Specific ion effects on protein fragments A dielectric spectroscopy study

Due to its relevance for biotechnological and pharmaceutical applications, the way ions interact with biomolecules and their aqueous environment is one of the most fundamental questions in solvation science. Until today, the fundamentals of our understanding of such interactions originate from the seminal work of Hofmeister in the late 1800’s, who ordered ions according to their efficiency to denature or stabilize proteins.

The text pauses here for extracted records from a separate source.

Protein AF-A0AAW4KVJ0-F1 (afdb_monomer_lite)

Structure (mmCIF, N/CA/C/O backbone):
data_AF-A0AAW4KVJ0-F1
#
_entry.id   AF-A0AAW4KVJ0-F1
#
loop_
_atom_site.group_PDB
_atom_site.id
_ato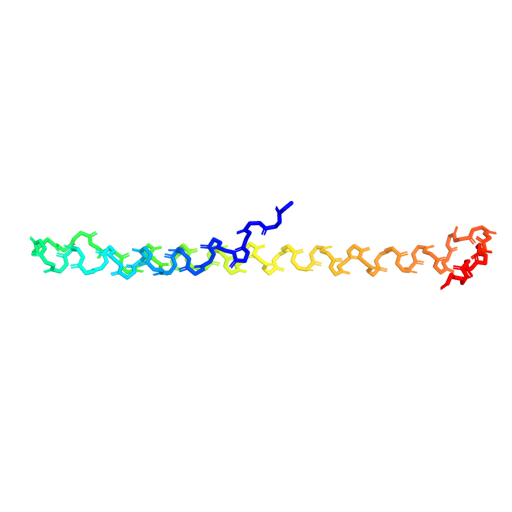m_site.type_symbol
_atom_site.label_atom_id
_atom_site.label_alt_id
_atom_site.label_comp_id
_atom_site.label_asym_id
_atom_site.label_entity_id
_atom_site.label_seq_id
_atom_site.pdbx_PDB_ins_code
_atom_site.Cartn_x
_atom_site.Cartn_y
_atom_site.Cartn_z
_atom_site.occupancy
_atom_site.B_iso_or_equiv
_atom_site.auth_seq_id
_atom_site.auth_comp_id
_atom_site.auth_asym_id
_atom_site.auth_atom_id
_atom_site.pdbx_PDB_model_num
ATOM 1 N N . MET A 1 1 ? -7.902 -9.873 -13.902 1.00 56.34 1 MET A N 1
ATOM 2 C CA . MET A 1 1 ? -8.866 -9.021 -13.178 1.00 56.34 1 MET A CA 1
ATOM 3 C C . MET A 1 1 ? -8.120 -8.383 -12.025 1.00 56.34 1 MET A C 1
ATOM 5 O O . MET A 1 1 ? -7.560 -9.121 -11.225 1.00 56.34 1 MET A O 1
ATOM 9 N N . ASP A 1 2 ? -7.999 -7.056 -12.008 1.00 73.44 2 ASP A N 1
ATOM 10 C CA . ASP A 1 2 ? -7.252 -6.349 -10.964 1.00 73.44 2 ASP A CA 1
ATOM 11 C C . ASP A 1 2 ? -8.193 -6.104 -9.777 1.00 73.44 2 ASP A C 1
ATOM 13 O O . ASP A 1 2 ? -9.119 -5.300 -9.859 1.00 73.44 2 ASP A O 1
ATOM 17 N N . PHE A 1 3 ? -8.032 -6.884 -8.708 1.00 79.94 3 PHE A N 1
ATOM 18 C CA . PHE A 1 3 ? -8.918 -6.838 -7.536 1.00 79.94 3 PHE A CA 1
ATOM 19 C C . PHE A 1 3 ? -8.455 -5.820 -6.489 1.00 79.94 3 PHE A C 1
ATOM 21 O O . PHE A 1 3 ? -9.231 -5.432 -5.617 1.00 79.94 3 PHE A O 1
ATOM 28 N N . VAL A 1 4 ? -7.207 -5.353 -6.595 1.00 78.50 4 VAL A N 1
ATOM 29 C CA . VAL A 1 4 ? -6.592 -4.385 -5.677 1.00 78.50 4 VAL A CA 1
ATOM 30 C C . VAL A 1 4 ? -7.403 -3.083 -5.551 1.00 78.50 4 VAL A C 1
ATOM 32 O O . VAL A 1 4 ? -7.631 -2.660 -4.416 1.00 78.50 4 VAL A O 1
ATOM 35 N N . PRO A 1 5 ? -7.931 -2.475 -6.637 1.00 83.69 5 PRO A N 1
ATOM 36 C CA . PRO A 1 5 ? -8.721 -1.244 -6.540 1.00 83.69 5 PRO A CA 1
ATOM 37 C C . PRO A 1 5 ? -10.011 -1.412 -5.729 1.00 83.69 5 PRO A C 1
ATOM 39 O O . PRO A 1 5 ? -10.471 -0.462 -5.103 1.00 83.69 5 PRO A O 1
ATOM 42 N N . TYR A 1 6 ? -10.586 -2.618 -5.724 1.00 87.31 6 TYR A N 1
ATOM 43 C CA . TYR A 1 6 ? -11.803 -2.943 -4.977 1.00 87.31 6 TYR A CA 1
ATOM 44 C C . TYR A 1 6 ? -11.504 -3.387 -3.541 1.00 87.31 6 TYR A C 1
ATOM 46 O O . TYR A 1 6 ? -12.311 -3.161 -2.640 1.00 87.31 6 TYR A O 1
ATOM 54 N N . ALA A 1 7 ? -10.334 -3.983 -3.308 1.00 86.88 7 ALA A N 1
ATOM 55 C CA . ALA A 1 7 ? -9.913 -4.438 -1.989 1.00 86.88 7 ALA A CA 1
ATOM 56 C C . ALA A 1 7 ? -9.666 -3.270 -1.022 1.00 86.88 7 ALA A C 1
ATOM 58 O O . ALA A 1 7 ? -10.059 -3.352 0.139 1.00 86.88 7 ALA A O 1
ATOM 59 N N . VAL A 1 8 ? -9.071 -2.168 -1.494 1.00 88.94 8 VAL A N 1
ATOM 60 C CA . VAL A 1 8 ? -8.771 -0.985 -0.664 1.00 88.94 8 VAL A CA 1
ATOM 61 C C . VAL A 1 8 ? -10.021 -0.380 -0.001 1.00 88.94 8 VAL A C 1
ATOM 63 O O . VAL A 1 8 ? -10.030 -0.282 1.228 1.00 88.94 8 VAL A O 1
ATOM 66 N N . PRO A 1 9 ? -11.092 0.005 -0.728 1.00 90.75 9 PRO A N 1
ATOM 67 C CA . PRO A 1 9 ? -12.276 0.596 -0.102 1.00 90.75 9 PRO A CA 1
ATOM 68 C C . PRO A 1 9 ? -12.984 -0.380 0.841 1.00 90.75 9 PRO A C 1
ATOM 70 O O . PRO A 1 9 ? -13.459 0.028 1.901 1.00 90.75 9 PRO A O 1
ATOM 73 N N . PHE A 1 10 ? -13.008 -1.672 0.504 1.00 92.81 10 PHE A N 1
ATOM 74 C CA . PHE A 1 10 ? -13.577 -2.695 1.377 1.00 92.81 10 PHE A CA 1
ATOM 75 C C . PHE A 1 10 ? -12.776 -2.849 2.676 1.00 92.81 10 PHE A C 1
ATOM 77 O O . PHE A 1 10 ? -13.356 -2.924 3.756 1.00 92.81 10 PHE A O 1
ATOM 84 N N . PHE A 1 11 ? -11.445 -2.819 2.595 1.00 91.12 11 PHE A N 1
ATOM 85 C CA . PHE A 1 11 ? -10.572 -2.911 3.762 1.00 91.12 11 PHE A CA 1
ATOM 86 C C . PHE A 1 11 ? -10.754 -1.722 4.715 1.00 91.12 11 PHE A C 1
ATOM 88 O O . PHE A 1 11 ? -10.889 -1.913 5.921 1.00 91.12 11 PHE A O 1
ATOM 95 N N . ILE A 1 12 ? -10.853 -0.499 4.183 1.00 91.88 12 ILE A N 1
ATOM 96 C CA . ILE A 1 12 ? -11.154 0.695 4.990 1.00 91.88 12 ILE A CA 1
ATOM 97 C C . ILE A 1 12 ? -12.536 0.588 5.644 1.00 91.88 12 ILE A C 1
ATOM 99 O O . ILE A 1 12 ? -12.679 0.903 6.826 1.00 91.88 12 ILE A O 1
ATOM 103 N N . ALA A 1 13 ? -13.545 0.112 4.909 1.00 94.56 13 ALA A N 1
ATOM 104 C CA . ALA A 1 13 ? -14.875 -0.107 5.468 1.00 94.56 13 ALA A CA 1
ATOM 105 C C . ALA A 1 13 ? -14.838 -1.112 6.630 1.00 94.56 13 ALA A C 1
ATOM 107 O O . ALA A 1 13 ? -15.441 -0.859 7.671 1.00 94.56 13 ALA A O 1
ATOM 108 N N . LEU A 1 14 ? -14.083 -2.205 6.494 1.00 93.81 14 LEU A N 1
ATOM 109 C CA . LEU A 1 14 ? -13.911 -3.191 7.560 1.00 93.81 14 LEU A CA 1
ATOM 110 C C . LEU A 1 14 ? -13.216 -2.614 8.798 1.00 93.81 14 LEU A C 1
ATOM 112 O O . LEU A 1 14 ? -13.677 -2.883 9.901 1.00 93.81 14 LEU A O 1
ATOM 116 N N . ILE A 1 15 ? -12.185 -1.777 8.636 1.00 92.00 15 ILE A N 1
ATOM 117 C CA . ILE A 1 15 ? -11.531 -1.083 9.762 1.00 92.00 15 ILE A CA 1
ATOM 118 C C . ILE A 1 15 ? -12.548 -0.234 10.543 1.00 92.00 15 ILE A C 1
ATOM 120 O O . ILE A 1 15 ? -12.582 -0.262 11.774 1.00 92.00 15 ILE A O 1
ATOM 124 N N . VAL A 1 16 ? -13.407 0.509 9.835 1.00 92.19 16 VAL A N 1
ATOM 125 C CA . VAL A 1 16 ? -14.459 1.327 10.464 1.00 92.19 16 VAL A CA 1
ATOM 126 C C . VAL A 1 16 ? -15.497 0.449 11.161 1.00 92.19 16 VAL A C 1
ATOM 128 O O . VAL A 1 16 ? -15.885 0.741 12.292 1.00 92.19 16 VAL A O 1
ATOM 131 N N . VAL A 1 17 ? -15.940 -0.629 10.511 1.00 93.75 17 VAL A N 1
ATOM 132 C CA . VAL A 1 17 ? -16.900 -1.580 11.087 1.00 93.75 17 VAL A CA 1
ATOM 133 C C . VAL A 1 17 ? -16.338 -2.225 12.351 1.00 93.75 17 VAL A C 1
ATOM 135 O O . VAL A 1 17 ? -17.054 -2.317 13.344 1.00 93.75 17 VAL A O 1
ATOM 138 N N . GLU A 1 18 ? -15.068 -2.625 12.349 1.00 90.69 18 GLU A N 1
ATOM 139 C CA . GLU A 1 18 ? -14.411 -3.223 13.510 1.00 90.69 18 GLU A CA 1
ATOM 140 C C . GLU A 1 18 ? -14.323 -2.234 14.680 1.00 90.69 18 GLU A C 1
ATOM 142 O O . GLU A 1 18 ? -14.690 -2.576 15.806 1.00 90.69 18 GLU A O 1
ATOM 147 N N . LEU A 1 19 ? -13.954 -0.977 14.409 1.00 89.75 19 LEU A N 1
ATOM 148 C CA . LEU A 1 19 ? -13.937 0.085 15.417 1.00 89.75 19 LEU A CA 1
ATOM 149 C C . LEU A 1 19 ? -15.331 0.337 16.022 1.00 89.75 19 LEU A C 1
ATOM 151 O O . LEU A 1 19 ? -15.465 0.497 17.239 1.00 89.75 19 LEU A O 1
ATOM 155 N N . LEU A 1 20 ? -16.377 0.373 15.190 1.00 90.75 20 LEU A N 1
ATOM 156 C CA . LEU A 1 20 ? -17.762 0.543 15.645 1.00 90.75 20 LEU A CA 1
ATOM 157 C C . LEU A 1 20 ? -18.248 -0.666 16.453 1.00 90.75 20 LEU A C 1
ATOM 159 O O . LEU A 1 20 ? -18.891 -0.491 17.488 1.00 90.75 20 LEU A O 1
ATOM 163 N N . ALA A 1 21 ? -17.913 -1.881 16.017 1.00 91.31 21 ALA A N 1
ATOM 164 C CA . ALA A 1 21 ? -18.284 -3.113 16.701 1.00 91.31 21 ALA A CA 1
ATOM 165 C C . ALA A 1 21 ? -17.642 -3.215 18.093 1.00 91.31 21 ALA A C 1
ATOM 167 O O . ALA A 1 21 ? -18.333 -3.573 19.050 1.00 91.31 21 ALA A O 1
ATOM 168 N N . ASP A 1 22 ? -16.363 -2.854 18.228 1.00 89.69 22 ASP A N 1
ATOM 169 C CA . ASP A 1 22 ? -15.668 -2.822 19.523 1.00 89.69 22 ASP A CA 1
ATOM 170 C C . ASP A 1 22 ? -16.325 -1.783 20.451 1.00 89.69 22 ASP A C 1
ATOM 172 O O . ASP A 1 22 ? -16.677 -2.075 21.598 1.00 89.69 22 ASP A O 1
ATOM 176 N N . ARG A 1 23 ? -16.652 -0.599 19.906 1.00 85.75 23 ARG A N 1
ATOM 177 C CA . ARG A 1 23 ? -17.349 0.467 20.642 1.00 85.75 23 ARG A CA 1
ATOM 178 C C . ARG A 1 23 ? -18.738 0.059 21.128 1.00 85.75 23 ARG A C 1
ATOM 180 O O . ARG A 1 23 ? -19.113 0.441 22.236 1.00 85.75 23 ARG A O 1
ATOM 187 N N . TRP A 1 24 ? -19.498 -0.681 20.323 1.00 90.75 24 TRP A N 1
ATOM 188 C CA . TRP A 1 24 ? -20.833 -1.169 20.690 1.00 90.75 24 TRP A CA 1
ATOM 189 C C . TRP A 1 24 ? -20.788 -2.309 21.702 1.00 90.75 24 TRP A C 1
ATOM 191 O O . TRP A 1 24 ? -21.674 -2.407 22.547 1.00 90.75 24 TRP A O 1
ATOM 201 N N . ARG A 1 25 ? -19.759 -3.158 21.646 1.00 87.94 25 ARG A N 1
ATOM 202 C CA . ARG A 1 25 ? -19.588 -4.271 22.590 1.00 87.94 25 ARG A CA 1
ATOM 203 C C . ARG A 1 25 ? -18.948 -3.847 23.914 1.00 87.94 25 ARG A C 1
ATOM 205 O O . ARG A 1 25 ? -18.924 -4.646 24.844 1.00 87.94 25 ARG A O 1
ATOM 212 N N . GLY A 1 26 ? -18.435 -2.618 24.016 1.00 80.94 26 GLY A N 1
ATOM 213 C CA . GLY A 1 26 ? -17.817 -2.083 25.236 1.00 80.94 26 GLY A CA 1
ATOM 214 C C . GLY A 1 26 ? -16.484 -2.743 25.607 1.00 80.94 26 GLY A C 1
ATOM 215 O O . GLY A 1 26 ? -15.908 -2.434 26.649 1.00 80.94 26 GLY A O 1
ATOM 216 N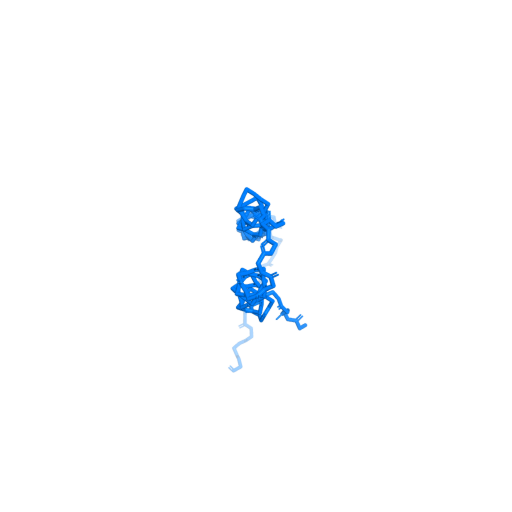 N . VAL A 1 27 ? -15.983 -3.634 24.753 1.00 77.25 27 VAL A N 1
ATOM 217 C CA . VAL A 1 27 ? -14.626 -4.175 24.809 1.00 77.25 27 VAL A CA 1
ATOM 218 C C . VAL A 1 27 ? -13.678 -3.179 24.141 1.00 77.25 27 VAL A C 1
ATOM 220 O O . VAL A 1 27 ? -14.077 -2.421 23.266 1.00 77.25 27 VAL A O 1
ATOM 223 N N . ARG A 1 28 ? -12.4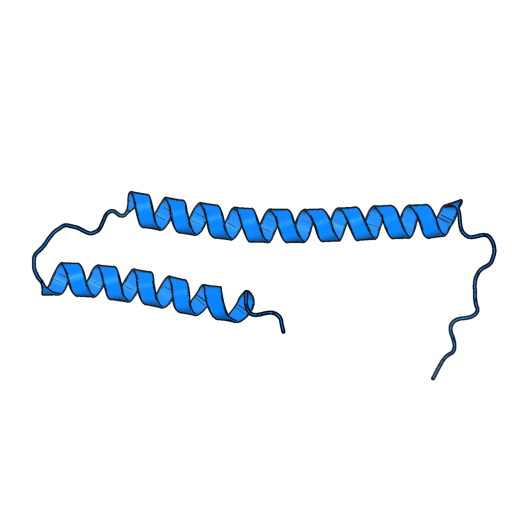36 -3.111 24.628 1.00 75.81 28 ARG A N 1
ATOM 224 C CA . ARG A 1 28 ? -11.372 -2.247 24.083 1.00 75.81 28 ARG A CA 1
ATOM 225 C C . ARG A 1 28 ? -10.297 -3.106 23.425 1.00 75.81 28 ARG A C 1
ATOM 227 O O . ARG A 1 28 ? -9.115 -2.963 23.740 1.00 75.81 28 ARG A O 1
ATOM 234 N N . ASN A 1 29 ? -10.715 -4.055 22.593 1.00 81.00 29 ASN A N 1
ATOM 235 C CA . ASN A 1 29 ? -9.794 -4.980 21.940 1.00 81.00 29 ASN A CA 1
ATOM 236 C C . ASN A 1 29 ? -9.209 -4.390 20.645 1.00 81.00 29 ASN A C 1
ATOM 238 O O . ASN A 1 29 ? -8.237 -4.922 20.110 1.00 81.00 29 ASN A O 1
ATOM 242 N N . TYR A 1 30 ? -9.765 -3.276 20.161 1.00 85.00 30 TYR A N 1
ATOM 243 C CA . TYR A 1 30 ? -9.299 -2.570 18.979 1.00 85.00 30 TYR A CA 1
ATOM 244 C C . TYR A 1 30 ? -7.946 -1.891 19.220 1.00 85.00 30 TYR A C 1
ATOM 246 O O . TYR A 1 30 ? -7.806 -0.961 20.025 1.00 85.00 30 TYR A O 1
ATOM 254 N N . ARG A 1 31 ? -6.934 -2.328 18.468 1.00 87.94 31 ARG A N 1
ATOM 255 C CA . ARG A 1 31 ? -5.575 -1.781 18.508 1.00 87.94 31 ARG A CA 1
ATOM 256 C C . ARG A 1 31 ? -5.350 -0.903 17.285 1.00 87.94 31 ARG A C 1
ATOM 258 O O . ARG A 1 31 ? -5.045 -1.387 16.202 1.00 87.94 31 ARG A O 1
ATOM 265 N N . VAL A 1 32 ? -5.419 0.414 17.479 1.00 86.75 32 VAL A N 1
ATOM 266 C CA . VAL A 1 32 ? -5.161 1.411 16.418 1.00 86.75 32 VAL A CA 1
ATOM 267 C C . VAL A 1 32 ? -3.800 1.180 15.744 1.00 86.75 32 VAL A C 1
ATOM 269 O O . VAL A 1 32 ? -3.667 1.355 14.537 1.00 86.75 32 VAL A O 1
ATOM 272 N N . ALA A 1 33 ? -2.801 0.743 16.516 1.00 89.69 33 ALA A N 1
ATOM 273 C CA . ALA A 1 33 ? -1.478 0.403 16.005 1.00 89.69 33 ALA A CA 1
ATOM 274 C C . ALA A 1 33 ? -1.517 -0.683 14.915 1.00 89.69 33 ALA A C 1
ATOM 276 O O . ALA A 1 33 ? -0.789 -0.569 13.933 1.00 89.69 33 ALA A O 1
ATOM 277 N N . ASP A 1 34 ? -2.387 -1.688 15.048 1.00 90.00 34 ASP A N 1
ATOM 278 C CA . ASP A 1 34 ? -2.506 -2.762 14.059 1.00 90.00 34 ASP A CA 1
ATOM 279 C C . ASP A 1 34 ? -3.137 -2.230 12.768 1.00 90.00 34 ASP A C 1
ATOM 281 O O . ASP A 1 34 ? -2.607 -2.470 11.685 1.00 90.00 34 ASP A O 1
ATOM 285 N N . ALA 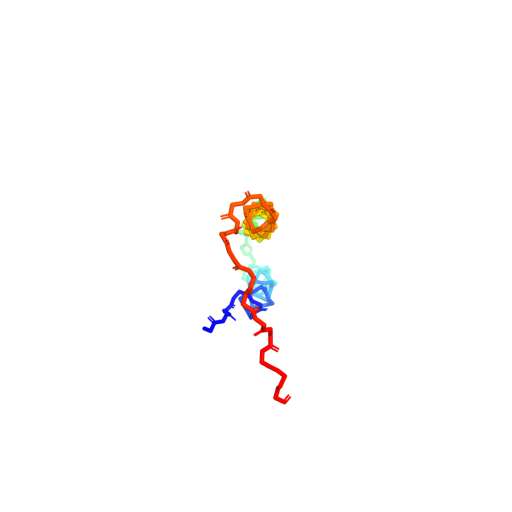A 1 35 ? -4.182 -1.402 12.878 1.00 90.31 35 ALA A N 1
ATOM 286 C CA . ALA A 1 35 ? -4.802 -0.751 11.724 1.00 90.31 35 ALA A CA 1
ATOM 287 C C . ALA A 1 35 ? -3.812 0.150 10.958 1.00 90.31 35 ALA A C 1
ATOM 289 O O . ALA A 1 35 ? -3.749 0.099 9.728 1.00 90.31 35 ALA A O 1
ATOM 290 N N . ILE A 1 36 ? -2.993 0.935 11.673 1.00 92.19 36 ILE A N 1
ATOM 291 C CA . ILE A 1 36 ? -1.935 1.762 11.065 1.00 92.19 36 ILE A CA 1
ATOM 292 C C . ILE A 1 36 ? -0.905 0.880 10.354 1.00 92.19 36 ILE A C 1
ATOM 294 O O . ILE A 1 36 ? -0.499 1.190 9.231 1.00 92.19 36 ILE A O 1
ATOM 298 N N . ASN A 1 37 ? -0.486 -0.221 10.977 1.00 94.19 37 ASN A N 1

In the present work we provide molecular-level insight into the most fundamental questions regarding ion-protein and ion-water interactions. By using a combination of Dielectric Relaxation Spectroscopy (DRS) and Terahertz Time-Domain Spectroscopy (THz-TDS), we studied and quantified the interaction of ions with protein fragments. In our experiments we showed that denaturing ions are able to directly interact with up-to-two amide moieties, the common motif of the protein backbone, with highly denaturing cations showing the highest affinity towards the amide. The interaction strength followed a direct Hofmeister effect, apart from the guanidinium (Gdm⁺) cation, which shows an intermediate interaction strength with amide groups. Further investigation of the origins of this peculiarity suggested that it partially originates from Gdm⁺’s ability to compete with the counter-anion for the same interaction sites, as well as an enhanced affinity of Gdm⁺ to charged terminal groups.
Finally, we study ion-water interactions, focusing on how ions affect the so-called “fast” water relaxation at ~300-400 GHz in the dielectric spectra. Preliminary experiments revealed and interesting scaling of the relaxation amplitude with conductivity, which still remains a topic of study.